Configure a Google Bigtable destination to write data to Google Cloud Bigtable.
  1. In the Properties panel, on the General tab, configure the following properties:
    General Property Description
    Name Stage name.
    Description Optional description.
    Required Fields Fields that must include data for the record to be passed into the stage.
    Tip: You might include fields that the stage uses.

    Records that do not include all required fields are processed based on the error handling configured for the pipeline.

    Preconditions Conditions that must evaluate to TRUE to allow a record to enter the stage for processing. Click Add to create additional preconditions.

    Records that do not meet all preconditions are processed based on the error handling configured for the stage.

    On Record Error
    Error record handling for the stage:
    • Discard - Discards the record.
    • Send to Error - Sends the record to the pipeline for error handling.
    • Stop Pipeline - Stops the pipeline.
  2. On the Bigtable tab, configure the following properties:
    Bigtable Property Description
    Instance ID Cloud Bigtable instance ID.
    Project ID Cloud Bigtable project ID.
    Table Name Cloud Bigtable table to write to.

    Enter the name of a table. Or define an expression that evaluates to the table name.

    For example, you can use an Expression Evaluator to add a header attribute to the record named "BigtableTable" that defines the Cloud Bigtable table to write to. Then you can enter the following expression for this property:
    ${record:attribute('BigtableTable')}
    Default Column Family Name Default column family to use when mapping fields in the record to Cloud Bigtable columns.
    The default column family is used in the field to column mapping in the following situations:
    • Explicit Column Family Mapping property is cleared.
    • Explicit Column Family Mapping property is selected, but the field to column mapping specifies the qualifier only.
    Row Key Field in the record to use as the row key for the table.

    Enter the path to the field.

    Row Key Fields Fields in the record to use as the row key for the table when you configure a composite row key. The destination concatenates the values of the fields into the row key.

    Enter the path to each field and define the column width for all String fields.

    Available when Row Key is Composite is enabled.

    Create Table and Column Families Determines whether the destination creates tables and column families if they do not exist.

    When cleared, the destination produces an error when it attempts to write to a table or column family that does not exist. When selected, the destination creates table and column families if they do not exist.

    Ignore Missing Data Values Determines whether the destination ignores missing data in the record.

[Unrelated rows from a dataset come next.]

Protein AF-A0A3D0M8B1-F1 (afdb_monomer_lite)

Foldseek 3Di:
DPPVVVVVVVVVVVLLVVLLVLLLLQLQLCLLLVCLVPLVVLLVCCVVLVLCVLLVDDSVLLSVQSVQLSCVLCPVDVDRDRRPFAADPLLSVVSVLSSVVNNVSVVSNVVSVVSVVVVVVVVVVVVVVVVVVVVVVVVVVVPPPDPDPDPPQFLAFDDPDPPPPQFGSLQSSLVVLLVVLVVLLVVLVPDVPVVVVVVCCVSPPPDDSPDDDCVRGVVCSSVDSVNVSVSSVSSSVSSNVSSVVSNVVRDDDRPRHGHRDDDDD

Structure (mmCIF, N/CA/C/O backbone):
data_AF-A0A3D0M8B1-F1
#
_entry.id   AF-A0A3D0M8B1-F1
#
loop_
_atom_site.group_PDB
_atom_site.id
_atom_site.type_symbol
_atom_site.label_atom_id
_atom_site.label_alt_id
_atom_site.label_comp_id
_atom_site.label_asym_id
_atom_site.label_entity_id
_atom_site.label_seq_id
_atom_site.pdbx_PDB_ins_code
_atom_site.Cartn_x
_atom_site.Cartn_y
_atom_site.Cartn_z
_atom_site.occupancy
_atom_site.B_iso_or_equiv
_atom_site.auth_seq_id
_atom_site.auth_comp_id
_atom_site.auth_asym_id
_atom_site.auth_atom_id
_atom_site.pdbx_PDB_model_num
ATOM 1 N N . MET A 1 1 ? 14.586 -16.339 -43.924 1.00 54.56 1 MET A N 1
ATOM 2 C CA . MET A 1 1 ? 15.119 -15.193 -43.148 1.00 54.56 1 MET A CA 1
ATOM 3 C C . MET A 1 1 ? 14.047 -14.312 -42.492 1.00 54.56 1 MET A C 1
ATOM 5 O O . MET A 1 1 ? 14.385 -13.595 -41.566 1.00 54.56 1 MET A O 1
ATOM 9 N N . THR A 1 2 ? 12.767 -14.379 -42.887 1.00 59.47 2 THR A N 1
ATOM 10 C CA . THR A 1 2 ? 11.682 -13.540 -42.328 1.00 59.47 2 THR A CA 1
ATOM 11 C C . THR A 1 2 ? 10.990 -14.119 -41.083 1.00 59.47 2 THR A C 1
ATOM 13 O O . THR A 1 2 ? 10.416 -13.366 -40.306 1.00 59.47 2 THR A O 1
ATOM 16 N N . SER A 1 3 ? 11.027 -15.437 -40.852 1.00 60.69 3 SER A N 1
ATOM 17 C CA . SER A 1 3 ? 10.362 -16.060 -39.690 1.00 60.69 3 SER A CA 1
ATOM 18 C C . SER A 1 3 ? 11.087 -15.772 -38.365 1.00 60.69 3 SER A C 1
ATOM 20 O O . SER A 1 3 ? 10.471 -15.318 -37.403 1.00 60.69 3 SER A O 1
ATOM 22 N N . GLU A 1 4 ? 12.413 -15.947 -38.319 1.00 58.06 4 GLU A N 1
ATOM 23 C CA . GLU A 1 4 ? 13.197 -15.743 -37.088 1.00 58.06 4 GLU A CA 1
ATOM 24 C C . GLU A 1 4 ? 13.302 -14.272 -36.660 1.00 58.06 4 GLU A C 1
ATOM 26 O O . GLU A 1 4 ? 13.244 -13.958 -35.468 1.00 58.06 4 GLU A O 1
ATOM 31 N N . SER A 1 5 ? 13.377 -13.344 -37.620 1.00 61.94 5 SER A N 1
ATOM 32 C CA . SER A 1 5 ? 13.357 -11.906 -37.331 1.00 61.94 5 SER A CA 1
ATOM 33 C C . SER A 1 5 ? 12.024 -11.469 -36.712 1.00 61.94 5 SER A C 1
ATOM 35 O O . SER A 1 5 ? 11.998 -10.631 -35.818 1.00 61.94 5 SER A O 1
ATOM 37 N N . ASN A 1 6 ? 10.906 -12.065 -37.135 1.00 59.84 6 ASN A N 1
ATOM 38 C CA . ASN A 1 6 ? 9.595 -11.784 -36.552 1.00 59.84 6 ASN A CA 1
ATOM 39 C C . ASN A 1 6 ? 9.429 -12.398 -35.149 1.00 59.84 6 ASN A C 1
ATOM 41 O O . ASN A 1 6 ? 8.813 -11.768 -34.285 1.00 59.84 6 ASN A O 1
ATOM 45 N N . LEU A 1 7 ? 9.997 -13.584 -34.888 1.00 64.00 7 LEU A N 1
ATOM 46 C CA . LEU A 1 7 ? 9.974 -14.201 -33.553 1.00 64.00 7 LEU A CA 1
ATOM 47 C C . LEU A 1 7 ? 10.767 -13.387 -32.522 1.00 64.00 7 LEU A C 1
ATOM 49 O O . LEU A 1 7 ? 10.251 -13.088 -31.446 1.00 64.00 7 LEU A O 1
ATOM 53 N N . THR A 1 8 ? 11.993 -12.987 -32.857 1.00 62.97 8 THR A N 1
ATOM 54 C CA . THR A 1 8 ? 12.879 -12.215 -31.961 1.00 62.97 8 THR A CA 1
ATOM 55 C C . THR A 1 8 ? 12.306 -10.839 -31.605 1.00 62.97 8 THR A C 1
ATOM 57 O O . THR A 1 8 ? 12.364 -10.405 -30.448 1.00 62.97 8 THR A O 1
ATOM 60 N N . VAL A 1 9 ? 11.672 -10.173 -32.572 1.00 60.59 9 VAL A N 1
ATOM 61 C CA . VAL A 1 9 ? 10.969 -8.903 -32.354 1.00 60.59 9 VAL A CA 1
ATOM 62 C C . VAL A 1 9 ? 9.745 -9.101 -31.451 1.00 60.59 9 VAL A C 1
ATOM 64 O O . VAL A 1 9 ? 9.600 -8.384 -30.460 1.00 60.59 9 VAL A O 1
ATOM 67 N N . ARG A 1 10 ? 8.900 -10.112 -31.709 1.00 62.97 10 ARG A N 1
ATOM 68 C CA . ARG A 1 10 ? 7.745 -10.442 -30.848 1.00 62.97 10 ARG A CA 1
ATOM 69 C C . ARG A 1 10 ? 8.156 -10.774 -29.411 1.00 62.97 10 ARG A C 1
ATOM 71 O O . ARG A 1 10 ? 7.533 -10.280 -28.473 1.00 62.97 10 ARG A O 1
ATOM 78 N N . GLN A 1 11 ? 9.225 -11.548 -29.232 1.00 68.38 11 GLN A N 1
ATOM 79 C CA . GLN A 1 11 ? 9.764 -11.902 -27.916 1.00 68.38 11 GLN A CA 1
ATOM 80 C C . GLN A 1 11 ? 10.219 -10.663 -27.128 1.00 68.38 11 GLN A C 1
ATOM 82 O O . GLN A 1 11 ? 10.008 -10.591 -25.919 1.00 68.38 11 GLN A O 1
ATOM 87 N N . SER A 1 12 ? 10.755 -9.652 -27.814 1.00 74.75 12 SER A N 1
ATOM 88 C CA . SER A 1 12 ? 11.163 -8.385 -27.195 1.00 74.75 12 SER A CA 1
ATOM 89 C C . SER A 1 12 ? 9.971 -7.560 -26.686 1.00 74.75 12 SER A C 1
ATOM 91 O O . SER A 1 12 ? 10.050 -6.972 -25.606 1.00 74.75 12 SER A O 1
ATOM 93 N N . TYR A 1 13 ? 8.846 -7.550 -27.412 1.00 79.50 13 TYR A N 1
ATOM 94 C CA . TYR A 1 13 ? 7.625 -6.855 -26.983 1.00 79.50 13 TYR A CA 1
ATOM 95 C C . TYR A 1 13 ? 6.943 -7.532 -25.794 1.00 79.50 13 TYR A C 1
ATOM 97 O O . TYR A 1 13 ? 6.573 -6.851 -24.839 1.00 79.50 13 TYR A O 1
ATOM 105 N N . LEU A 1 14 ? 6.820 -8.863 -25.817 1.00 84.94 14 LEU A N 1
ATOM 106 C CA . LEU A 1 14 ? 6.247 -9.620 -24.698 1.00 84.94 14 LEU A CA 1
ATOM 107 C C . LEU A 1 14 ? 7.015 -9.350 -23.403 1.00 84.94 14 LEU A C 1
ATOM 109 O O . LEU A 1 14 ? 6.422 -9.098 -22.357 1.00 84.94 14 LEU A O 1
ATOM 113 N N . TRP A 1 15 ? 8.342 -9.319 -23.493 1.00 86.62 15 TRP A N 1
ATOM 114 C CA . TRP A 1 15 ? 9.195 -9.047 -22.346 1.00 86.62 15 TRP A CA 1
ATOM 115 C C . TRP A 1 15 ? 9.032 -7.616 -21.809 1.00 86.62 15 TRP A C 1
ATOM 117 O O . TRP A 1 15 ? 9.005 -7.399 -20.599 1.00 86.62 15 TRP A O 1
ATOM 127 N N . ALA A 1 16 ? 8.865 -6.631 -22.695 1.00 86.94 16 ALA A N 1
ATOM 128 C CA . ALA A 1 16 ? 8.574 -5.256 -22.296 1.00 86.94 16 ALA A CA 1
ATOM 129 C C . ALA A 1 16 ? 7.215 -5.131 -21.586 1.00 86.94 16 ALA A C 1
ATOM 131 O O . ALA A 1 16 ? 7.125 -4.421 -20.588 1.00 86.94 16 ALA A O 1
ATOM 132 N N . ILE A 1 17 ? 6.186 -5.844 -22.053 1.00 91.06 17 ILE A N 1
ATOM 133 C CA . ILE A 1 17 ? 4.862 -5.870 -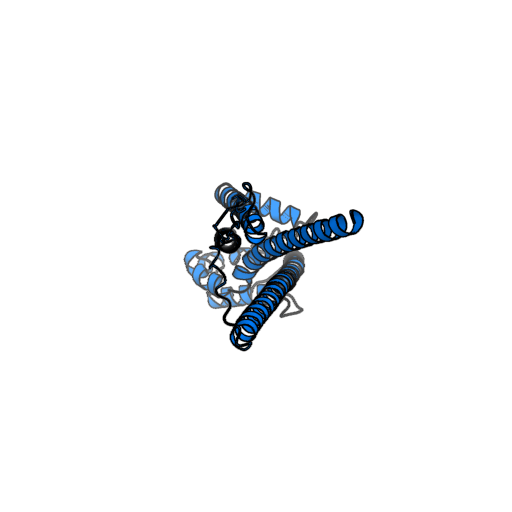21.412 1.00 91.06 17 ILE A CA 1
ATOM 134 C C . ILE A 1 17 ? 4.959 -6.459 -20.001 1.00 91.06 17 ILE A C 1
ATOM 136 O O . ILE A 1 17 ? 4.468 -5.847 -19.054 1.00 91.06 17 ILE A O 1
ATOM 140 N N . VAL A 1 18 ? 5.643 -7.598 -19.842 1.00 93.62 18 VAL A N 1
ATOM 141 C CA . VAL A 1 18 ? 5.847 -8.241 -18.531 1.00 93.62 18 VAL A CA 1
ATOM 142 C C . VAL A 1 18 ? 6.502 -7.282 -17.541 1.00 93.62 18 VAL A C 1
ATOM 144 O O . VAL A 1 18 ? 6.063 -7.177 -16.401 1.00 93.62 18 VAL A O 1
ATOM 147 N N . LEU A 1 19 ? 7.520 -6.541 -17.973 1.00 93.25 19 LEU A N 1
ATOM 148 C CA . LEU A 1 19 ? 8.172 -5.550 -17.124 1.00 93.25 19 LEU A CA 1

    When cleared, records that include missing fields are sent to the pipeline for error handling. When selected, records that include missing fields are still written to Cloud Bigtable.

    Note: If the missing field is defined as the row key, the record is always sent to the pipeline for error handling, regardless of how this property is configured.
    Explicit Column Family Mapping Determines whether column families are explicitly defined in the field to column mappings.
    Fields Map fields from records to Cloud Bigtable columns, and then define the storage type for the column in Cloud Bigtable.

    Using simple or bulk edit mode, click the Add icon to create additional field mappings.

    Row Key is Composite Determines whether the row key is defined from a single field in the record or from multiple fields in the record. Clear to use a single field. Select to concatenate the values from multiple fields.
    Time Basis Time basis to use for the timestamp value added to each column written to Cloud Bigtable.
    Time Stamp Field Name Field in the record that contains the timestamp value to use for the time basis. The field must contain a Long value.
    Number of Records to Buffers Number of records to buffer in each commit to Cloud Bigtable.

    Enter a number between 1 and 1000. You might want to decrease the number if the destination is writing large columns of data. Default is 1000.